Records from a data source

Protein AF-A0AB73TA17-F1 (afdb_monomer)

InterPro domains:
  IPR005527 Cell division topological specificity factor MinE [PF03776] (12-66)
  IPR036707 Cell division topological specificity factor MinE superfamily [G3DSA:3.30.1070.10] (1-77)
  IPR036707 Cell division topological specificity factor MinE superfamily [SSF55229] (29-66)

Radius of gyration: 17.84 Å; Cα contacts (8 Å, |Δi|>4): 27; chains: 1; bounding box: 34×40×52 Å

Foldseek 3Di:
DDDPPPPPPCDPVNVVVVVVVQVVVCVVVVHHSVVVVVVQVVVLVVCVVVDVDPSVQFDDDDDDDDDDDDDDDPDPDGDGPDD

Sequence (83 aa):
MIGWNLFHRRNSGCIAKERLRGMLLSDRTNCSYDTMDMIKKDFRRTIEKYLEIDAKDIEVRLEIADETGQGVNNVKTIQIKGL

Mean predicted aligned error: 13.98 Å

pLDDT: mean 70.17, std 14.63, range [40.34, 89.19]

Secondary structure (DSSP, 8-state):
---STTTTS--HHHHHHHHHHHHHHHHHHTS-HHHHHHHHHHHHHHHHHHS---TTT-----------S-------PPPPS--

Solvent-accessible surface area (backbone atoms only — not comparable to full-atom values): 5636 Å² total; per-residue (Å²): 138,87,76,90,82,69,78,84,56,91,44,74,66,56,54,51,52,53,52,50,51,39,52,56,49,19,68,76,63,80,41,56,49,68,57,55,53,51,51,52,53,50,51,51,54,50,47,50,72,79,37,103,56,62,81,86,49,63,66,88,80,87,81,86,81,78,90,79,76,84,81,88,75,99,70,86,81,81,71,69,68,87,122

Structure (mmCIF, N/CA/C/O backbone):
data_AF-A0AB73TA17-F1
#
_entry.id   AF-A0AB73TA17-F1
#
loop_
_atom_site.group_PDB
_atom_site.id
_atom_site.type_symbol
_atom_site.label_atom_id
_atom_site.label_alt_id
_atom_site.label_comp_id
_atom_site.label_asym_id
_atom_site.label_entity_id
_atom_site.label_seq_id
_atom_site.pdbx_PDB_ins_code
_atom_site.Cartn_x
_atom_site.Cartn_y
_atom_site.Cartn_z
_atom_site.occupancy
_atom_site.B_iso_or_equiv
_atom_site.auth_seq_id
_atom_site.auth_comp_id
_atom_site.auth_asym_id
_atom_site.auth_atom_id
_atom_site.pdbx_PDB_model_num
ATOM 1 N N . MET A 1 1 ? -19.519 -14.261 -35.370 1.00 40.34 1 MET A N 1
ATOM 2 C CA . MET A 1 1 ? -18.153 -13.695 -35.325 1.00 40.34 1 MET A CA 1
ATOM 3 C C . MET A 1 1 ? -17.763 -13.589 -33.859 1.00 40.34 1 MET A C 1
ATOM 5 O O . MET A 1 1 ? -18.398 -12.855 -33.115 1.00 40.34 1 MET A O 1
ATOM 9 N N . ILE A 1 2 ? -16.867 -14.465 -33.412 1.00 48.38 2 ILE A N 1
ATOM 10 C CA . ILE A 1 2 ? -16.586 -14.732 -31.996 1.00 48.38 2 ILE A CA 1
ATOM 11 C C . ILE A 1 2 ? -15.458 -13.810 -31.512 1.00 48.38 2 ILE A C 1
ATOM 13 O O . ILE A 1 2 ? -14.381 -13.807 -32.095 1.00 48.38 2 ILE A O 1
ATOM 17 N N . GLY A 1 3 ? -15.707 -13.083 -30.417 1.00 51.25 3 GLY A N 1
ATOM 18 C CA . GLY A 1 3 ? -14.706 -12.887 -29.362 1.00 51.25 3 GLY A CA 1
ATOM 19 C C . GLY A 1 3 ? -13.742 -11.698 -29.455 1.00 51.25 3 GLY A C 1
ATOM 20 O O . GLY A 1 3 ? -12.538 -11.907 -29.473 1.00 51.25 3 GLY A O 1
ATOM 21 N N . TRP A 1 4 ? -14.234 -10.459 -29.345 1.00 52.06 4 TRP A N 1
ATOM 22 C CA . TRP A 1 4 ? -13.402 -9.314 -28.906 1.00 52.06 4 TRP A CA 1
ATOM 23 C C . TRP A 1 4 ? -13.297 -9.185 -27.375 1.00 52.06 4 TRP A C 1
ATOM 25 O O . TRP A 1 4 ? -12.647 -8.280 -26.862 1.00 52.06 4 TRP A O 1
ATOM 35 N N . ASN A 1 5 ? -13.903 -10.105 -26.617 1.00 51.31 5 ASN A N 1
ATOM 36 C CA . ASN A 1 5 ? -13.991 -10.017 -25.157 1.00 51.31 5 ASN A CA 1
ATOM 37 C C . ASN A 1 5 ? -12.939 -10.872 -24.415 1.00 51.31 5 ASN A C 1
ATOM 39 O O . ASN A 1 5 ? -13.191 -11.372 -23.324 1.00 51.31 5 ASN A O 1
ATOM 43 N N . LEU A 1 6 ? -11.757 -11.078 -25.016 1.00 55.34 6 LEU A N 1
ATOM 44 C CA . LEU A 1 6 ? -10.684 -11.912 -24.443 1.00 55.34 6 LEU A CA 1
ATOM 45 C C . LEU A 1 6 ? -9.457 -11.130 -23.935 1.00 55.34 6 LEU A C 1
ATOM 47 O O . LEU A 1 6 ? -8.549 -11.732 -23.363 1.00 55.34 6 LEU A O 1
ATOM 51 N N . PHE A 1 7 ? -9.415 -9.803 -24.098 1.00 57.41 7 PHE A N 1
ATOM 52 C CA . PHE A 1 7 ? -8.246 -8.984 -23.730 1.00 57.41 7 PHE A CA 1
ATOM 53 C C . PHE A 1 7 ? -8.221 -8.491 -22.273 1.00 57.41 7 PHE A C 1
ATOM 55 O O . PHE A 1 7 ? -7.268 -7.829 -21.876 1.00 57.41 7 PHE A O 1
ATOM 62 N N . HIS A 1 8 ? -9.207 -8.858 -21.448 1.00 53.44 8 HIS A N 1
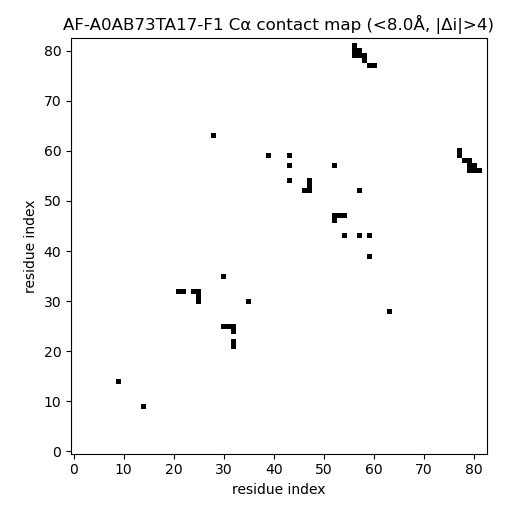ATOM 63 C CA . HIS A 1 8 ? -9.231 -8.523 -20.013 1.00 53.44 8 HIS A CA 1
ATOM 64 C C . HIS A 1 8 ? -8.639 -9.606 -19.091 1.00 53.44 8 HIS A C 1
ATOM 66 O O . HIS A 1 8 ? -8.719 -9.504 -17.867 1.00 53.44 8 HIS A O 1
ATOM 72 N N . ARG A 1 9 ? -7.986 -10.639 -19.640 1.00 57.56 9 ARG A N 1
ATOM 73 C CA . ARG A 1 9 ? -7.148 -11.545 -18.838 1.00 57.56 9 ARG A CA 1
ATOM 74 C C . ARG A 1 9 ? -5.816 -10.863 -18.534 1.00 57.56 9 ARG A C 1
ATOM 76 O O . ARG A 1 9 ? -5.227 -10.280 -19.438 1.00 57.56 9 ARG A O 1
ATOM 83 N N . ARG A 1 10 ? -5.326 -10.972 -17.290 1.00 67.00 10 ARG A N 1
ATOM 84 C CA . ARG A 1 10 ? -3.970 -10.556 -16.880 1.00 67.00 10 ARG A CA 1
ATOM 85 C C . ARG A 1 10 ? -2.945 -11.050 -17.908 1.00 67.00 10 ARG A C 1
ATOM 87 O O . ARG A 1 10 ? -2.566 -12.218 -17.887 1.00 67.00 10 ARG A O 1
ATOM 94 N N . ASN A 1 11 ? -2.538 -10.188 -18.832 1.00 78.25 11 ASN A N 1
ATOM 95 C CA . ASN A 1 11 ? -1.552 -10.538 -19.843 1.00 78.25 11 ASN A CA 1
ATOM 96 C C . ASN A 1 11 ? -0.142 -10.293 -19.285 1.00 78.25 11 ASN A C 1
ATOM 98 O O . ASN A 1 11 ? 0.037 -9.600 -18.278 1.00 78.25 11 ASN A O 1
ATOM 102 N N . SER A 1 12 ? 0.870 -10.870 -19.929 1.00 85.50 12 SER A N 1
ATOM 103 C CA . SER A 1 12 ? 2.280 -10.688 -19.554 1.00 85.50 12 SER A CA 1
ATOM 104 C C . SER A 1 12 ? 2.679 -9.209 -19.465 1.00 85.50 12 SER A C 1
ATOM 106 O O . SER A 1 12 ? 3.482 -8.839 -18.610 1.00 85.50 12 SER A O 1
ATOM 108 N N . GLY A 1 13 ? 2.057 -8.347 -20.275 1.00 86.88 13 GLY A N 1
ATOM 109 C CA . GLY A 1 13 ? 2.240 -6.898 -20.234 1.00 86.88 13 GLY A CA 1
ATOM 110 C C . GLY A 1 13 ? 1.763 -6.247 -18.931 1.00 86.88 13
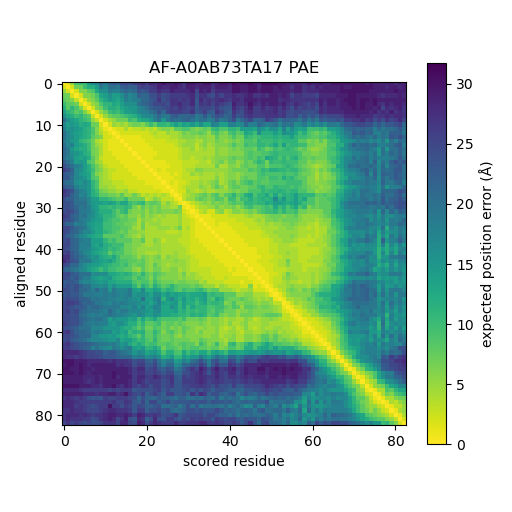 G
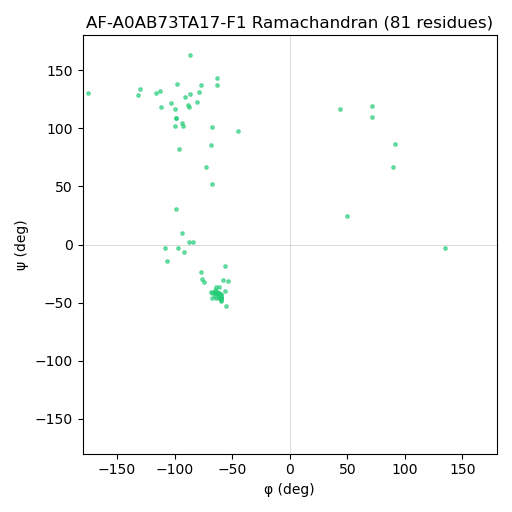LY A C 1
ATOM 111 O O . GLY A 1 13 ? 2.458 -5.386 -18.399 1.00 86.88 13 GLY A O 1
ATOM 112 N N . CYS A 1 14 ? 0.621 -6.661 -18.375 1.00 82.81 14 CYS A N 1
ATOM 113 C CA . CYS A 1 14 ? 0.140
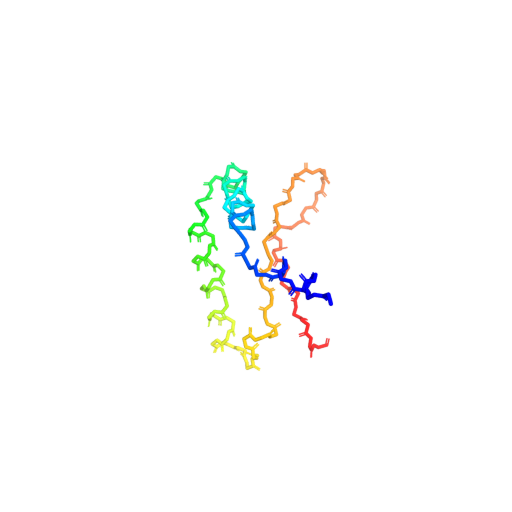 -6.185 -17.073 1.00 82.81 14 CYS A CA 1
ATOM 114 C C . CYS A 1 14 ? 1.123 -6.546 -15.952 1.00 82.81 14 CYS A C 1
ATOM 116 O O . CYS A 1 14 ? 1.462 -5.691 -15.138 1.00 82.81 14 CYS A O 1
ATOM 118 N N . ILE A 1 15 ? 1.628 -7.782 -15.961 1.00 85.75 15 ILE A N 1
ATOM 119 C CA . ILE A 1 15 ? 2.581 -8.283 -14.960 1.00 85.75 15 ILE A CA 1
ATOM 120 C C . ILE A 1 15 ? 3.910 -7.521 -15.057 1.00 85.75 15 ILE A C 1
ATOM 122 O O . ILE A 1 15 ? 4.462 -7.093 -14.045 1.00 85.75 15 ILE A O 1
ATOM 126 N N . ALA A 1 16 ? 4.414 -7.304 -16.275 1.00 89.19 16 ALA A N 1
ATOM 127 C CA . ALA A 1 16 ? 5.633 -6.532 -16.501 1.00 89.19 16 ALA A CA 1
ATOM 128 C C . ALA A 1 16 ? 5.485 -5.072 -16.039 1.00 89.19 16 ALA A C 1
ATOM 130 O O . ALA A 1 16 ? 6.387 -4.539 -15.394 1.00 89.19 16 ALA A O 1
ATOM 131 N N . LYS A 1 17 ? 4.333 -4.438 -16.302 1.00 85.00 17 LYS A N 1
ATOM 132 C CA . LYS A 1 17 ? 4.040 -3.073 -15.834 1.00 85.00 17 LYS A CA 1
ATOM 133 C C . LYS A 1 17 ? 3.996 -2.975 -14.310 1.00 85.00 17 LYS A C 1
ATOM 135 O O . LYS A 1 17 ? 4.502 -2.002 -13.762 1.00 85.00 17 LYS A O 1
ATOM 140 N N . GLU A 1 18 ? 3.405 -3.952 -13.627 1.00 82.25 18 GLU A N 1
ATOM 141 C CA . GLU A 1 18 ? 3.345 -3.985 -12.160 1.00 82.25 18 GLU A CA 1
ATOM 142 C C . GLU A 1 18 ? 4.745 -4.113 -11.544 1.00 82.25 18 GLU A C 1
ATOM 144 O O . GLU A 1 18 ? 5.111 -3.319 -10.678 1.00 82.25 18 GLU A O 1
ATOM 149 N N . ARG A 1 19 ? 5.571 -5.028 -12.069 1.00 86.50 19 ARG A N 1
ATOM 150 C CA . ARG A 1 19 ? 6.970 -5.185 -11.641 1.00 86.50 19 ARG A CA 1
ATOM 151 C C . ARG A 1 19 ? 7.789 -3.920 -11.864 1.00 86.50 19 ARG A C 1
ATOM 153 O O . ARG A 1 19 ? 8.520 -3.506 -10.971 1.00 86.50 19 ARG A O 1
ATOM 160 N N . LEU A 1 20 ? 7.638 -3.286 -13.028 1.00 88.75 20 LEU A N 1
ATOM 161 C CA . LEU A 1 20 ? 8.342 -2.044 -13.340 1.00 88.75 20 LEU A CA 1
ATOM 162 C C . LEU A 1 20 ? 7.950 -0.920 -12.375 1.00 88.75 20 LEU A C 1
ATOM 164 O O . LEU A 1 20 ? 8.817 -0.198 -11.899 1.00 88.75 20 LEU A O 1
ATOM 168 N N . ARG A 1 21 ? 6.660 -0.791 -12.040 1.00 82.38 21 ARG A N 1
ATOM 169 C CA . ARG A 1 21 ? 6.197 0.184 -11.039 1.00 82.38 21 ARG A CA 1
ATOM 170 C C . ARG A 1 21 ? 6.833 -0.063 -9.676 1.00 82.38 21 ARG A C 1
ATOM 172 O O . ARG A 1 21 ? 7.301 0.892 -9.069 1.00 82.38 21 ARG A O 1
ATOM 179 N N . GLY A 1 22 ? 6.876 -1.317 -9.224 1.00 79.25 22 GLY A N 1
ATOM 180 C CA . GLY A 1 22 ? 7.544 -1.683 -7.975 1.00 79.25 22 GLY A CA 1
ATOM 181 C C . GLY A 1 22 ? 9.032 -1.331 -7.987 1.00 79.25 22 GLY A C 1
ATOM 182 O O . GLY A 1 22 ? 9.509 -0.688 -7.061 1.00 79.25 22 GLY A O 1
ATOM 183 N N . MET A 1 23 ? 9.731 -1.656 -9.077 1.00 83.31 23 MET A N 1
ATOM 184 C CA . MET A 1 23 ? 11.155 -1.357 -9.255 1.00 83.31 23 MET A CA 1
ATOM 185 C C . MET A 1 23 ? 11.450 0.150 -9.224 1.00 83.31 23 MET A C 1
ATOM 187 O O . MET A 1 23 ? 12.357 0.580 -8.520 1.00 83.31 23 MET A O 1
ATOM 191 N N . LEU A 1 24 ? 10.660 0.959 -9.940 1.00 83.31 24 LEU A N 1
ATOM 192 C CA . LEU A 1 24 ? 10.800 2.421 -9.946 1.00 83.31 24 LEU A CA 1
ATOM 193 C C . LEU A 1 24 ? 10.516 3.034 -8.570 1.00 83.31 24 LEU A C 1
ATOM 195 O O . LEU A 1 24 ? 11.151 4.006 -8.174 1.00 83.31 24 LEU A O 1
ATOM 199 N N . LEU A 1 25 ? 9.546 2.480 -7.841 1.00 74.88 25 LEU A N 1
ATOM 200 C CA . LEU A 1 25
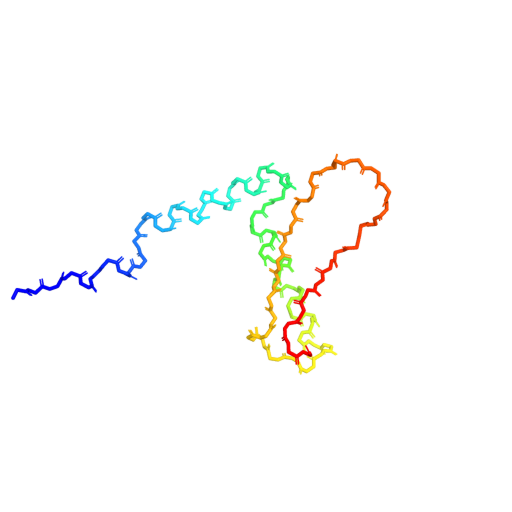 ? 9.217 2.935 -6.495 1.00 74.88 25 LEU A CA 1
ATOM 201 C C . LEU A 1 25 ? 10.341 2.599 -5.508 1.00 74.88 25 LEU A C 1
ATOM 203 O O . LEU A 1 25 ? 10.681 3.425 -4.665 1.00 74.88 25 LEU A O 1
ATOM 207 N N . SER A 1 26 ? 10.936 1.411 -5.628 1.00 78.12 26 SER A N 1
ATOM 208 C CA . SER A 1 26 ? 12.090 1.009 -4.823 1.00 78.12 26 SER A CA 1
ATOM 209 C C . SER A 1 26 ? 13.305 1.898 -5.046 1.00 78.12 26 SER A C 1
ATOM 211 O O . SER A 1 26 ? 13.936 2.297 -4.072 1.00 78.12 26 SER A O 1
ATOM 213 N N . ASP A 1 27 ? 13.578 2.262 -6.300 1.00 80.69 27 ASP A N 1
ATOM 214 C CA . ASP A 1 27 ? 14.655 3.186 -6.666 1.00 80.69 27 ASP A CA 1
ATOM 215 C C . ASP A 1 27 ? 14.475 4.563 -5.999 1.00 80.69 27 ASP A C 1
ATOM 217 O O . ASP A 1 27 ? 15.401 5.097 -5.398 1.00 80.69 27 ASP A O 1
ATOM 221 N N . ARG A 1 28 ? 13.244 5.095 -5.984 1.00 76.00 28 ARG A N 1
ATOM 222 C CA . ARG A 1 28 ? 12.945 6.398 -5.357 1.00 76.00 28 ARG A CA 1
ATOM 223 C C . ARG A 1 28 ? 12.873 6.379 -3.832 1.00 76.00 28 ARG A C 1
ATOM 225 O O . ARG A 1 28 ? 13.118 7.400 -3.203 1.00 76.00 28 ARG A O 1
ATOM 232 N N . THR A 1 29 ? 12.480 5.259 -3.228 1.00 69.62 29 THR A N 1
ATOM 233 C CA . THR A 1 29 ? 12.282 5.159 -1.766 1.00 69.62 29 THR A CA 1
ATOM 234 C C . THR A 1 29 ? 13.477 4.579 -1.025 1.00 69.62 29 THR A C 1
ATOM 236 O O . THR A 1 29 ? 13.429 4.466 0.201 1.00 69.62 29 THR A O 1
ATOM 239 N N . ASN A 1 30 ? 14.530 4.179 -1.747 1.00 70.88 30 ASN A N 1
ATOM 240 C CA . ASN A 1 30 ? 15.674 3.441 -1.211 1.00 70.88 30 ASN A CA 1
ATOM 241 C C . ASN A 1 30 ? 15.252 2.207 -0.372 1.00 70.88 30 ASN A C 1
ATOM 243 O O . ASN A 1 30 ? 15.974 1.760 0.517 1.00 70.88 30 ASN A O 1
ATOM 247 N N . CYS A 1 31 ? 14.050 1.674 -0.629 1.00 72.94 31 CYS A N 1
ATOM 248 C CA . CYS A 1 31 ? 13.404 0.598 0.120 1.00 72.94 31 CYS A CA 1
ATOM 249 C C . CYS A 1 31 ? 12.922 -0.487 -0.849 1.00 72.94 31 CYS A C 1
ATOM 251 O O . CYS A 1 31 ? 12.284 -0.196 -1.862 1.00 72.94 31 CYS A O 1
ATOM 253 N N . SER A 1 32 ? 13.188 -1.759 -0.538 1.00 79.94 32 SER A N 1
ATOM 254 C CA . SER A 1 32 ? 12.733 -2.862 -1.394 1.00 79.94 32 SER A CA 1
ATOM 255 C C . SER A 1 32 ? 11.205 -2.922 -1.467 1.00 79.94 32 SER A C 1
ATOM 257 O O . SER A 1 32 ? 10.506 -2.688 -0.476 1.00 79.94 32 SER A O 1
ATOM 259 N N . TYR A 1 33 ? 10.693 -3.275 -2.645 1.00 79.75 33 TYR A N 1
ATOM 260 C CA . TYR A 1 33 ? 9.270 -3.471 -2.899 1.00 79.75 33 TYR A CA 1
ATOM 261 C C . TYR A 1 33 ? 8.666 -4.503 -1.937 1.00 79.75 33 TYR A C 1
ATOM 263 O O . TYR A 1 33 ? 7.590 -4.270 -1.388 1.00 79.75 33 TYR A O 1
ATOM 271 N N . ASP A 1 34 ? 9.394 -5.589 -1.655 1.00 82.25 34 ASP A N 1
ATOM 272 C CA . ASP A 1 34 ? 8.979 -6.614 -0.691 1.00 82.25 34 ASP A CA 1
ATOM 273 C C . ASP A 1 34 ? 8.816 -6.037 0.719 1.00 82.25 34 ASP A C 1
ATOM 275 O O . ASP A 1 34 ? 7.825 -6.299 1.400 1.00 82.25 34 ASP A O 1
ATOM 279 N N . THR A 1 35 ? 9.751 -5.186 1.150 1.00 83.56 35 THR A N 1
ATOM 280 C CA . THR A 1 35 ? 9.684 -4.520 2.457 1.00 83.56 35 THR A CA 1
ATOM 281 C C . THR A 1 35 ? 8.483 -3.588 2.539 1.00 83.56 35 THR A C 1
ATOM 283 O O . THR A 1 35 ? 7.778 -3.568 3.546 1.00 83.56 35 THR A O 1
ATOM 286 N N . MET A 1 36 ? 8.205 -2.847 1.470 1.00 81.06 36 MET A N 1
ATOM 287 C CA . MET A 1 36 ? 7.051 -1.960 1.412 1.00 81.06 36 MET A CA 1
ATOM 288 C C . MET A 1 36 ? 5.723 -2.732 1.469 1.00 81.06 36 MET A C 1
ATOM 290 O O . MET A 1 36 ? 4.784 -2.295 2.137 1.00 81.06 36 MET A O 1
ATOM 294 N N . ASP A 1 37 ? 5.640 -3.886 0.807 1.00 82.62 37 ASP A N 1
ATOM 295 C CA . ASP A 1 37 ? 4.472 -4.767 0.866 1.00 82.62 37 ASP A CA 1
ATOM 296 C C . ASP A 1 37 ? 4.274 -5.365 2.269 1.00 82.62 37 ASP A C 1
ATOM 298 O O . ASP A 1 37 ? 3.154 -5.374 2.789 1.00 82.62 37 ASP A O 1
ATOM 302 N N . MET A 1 38 ? 5.364 -5.771 2.931 1.00 87.69 38 MET A N 1
ATOM 303 C CA . MET A 1 38 ? 5.331 -6.215 4.330 1.00 87.69 38 MET A CA 1
ATOM 304 C C . MET A 1 38 ? 4.811 -5.116 5.261 1.00 87.69 38 MET A C 1
ATOM 306 O O . MET A 1 38 ? 3.919 -5.376 6.064 1.00 87.69 38 MET A O 1
ATOM 310 N N . ILE A 1 39 ? 5.296 -3.880 5.107 1.00 86.56 39 ILE A N 1
ATOM 311 C CA . ILE A 1 39 ? 4.841 -2.730 5.901 1.00 86.56 39 ILE A CA 1
ATOM 312 C C . ILE A 1 39 ? 3.337 -2.493 5.698 1.00 86.56 39 ILE A C 1
ATOM 314 O O . ILE A 1 39 ? 2.606 -2.340 6.673 1.00 86.56 39 ILE A O 1
ATOM 318 N N . LYS A 1 40 ? 2.838 -2.510 4.453 1.00 83.69 40 LYS A N 1
ATOM 319 C CA . LYS A 1 40 ? 1.397 -2.339 4.175 1.00 83.69 40 LYS A CA 1
ATOM 320 C C . LYS A 1 40 ? 0.544 -3.417 4.845 1.00 83.69 40 LYS A C 1
ATOM 322 O O . LYS A 1 40 ? -0.514 -3.104 5.392 1.00 83.69 40 LYS A O 1
ATOM 327 N N . LYS A 1 41 ? 0.987 -4.676 4.793 1.00 86.44 41 LYS A N 1
ATOM 328 C CA . LYS A 1 41 ? 0.294 -5.810 5.422 1.00 86.44 41 LYS A CA 1
ATOM 329 C C . LYS A 1 41 ? 0.269 -5.686 6.942 1.00 86.44 41 LYS A C 1
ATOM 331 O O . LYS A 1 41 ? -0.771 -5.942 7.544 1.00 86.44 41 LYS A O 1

• WHAT YOU WILL DO
Leaving out each picture, repeat exactly the lines above from the one that contains "ATOM 62 N N" through the one that contains "ATOM 66 O O".

• EXPECTED OUTPUT
ATOM 62 N N . HIS A 1 8 ? -9.207 -8.858 -21.448 1.00 53.44 8 HIS A N 1
ATOM 63 C CA . HIS A 1 8 ? -9.231 -8.523 -20.013 1.00 53.44 8 HIS A CA 1
ATOM 64 C C . HIS A 1 8 ? -8.639 -9.606 -19.091 1.00 53.44 8 HIS A C 1
ATOM 66 O O . HIS A 1 8 ? -8.719 -9.504 -17.867 1.00 53.44 8 HIS A O 1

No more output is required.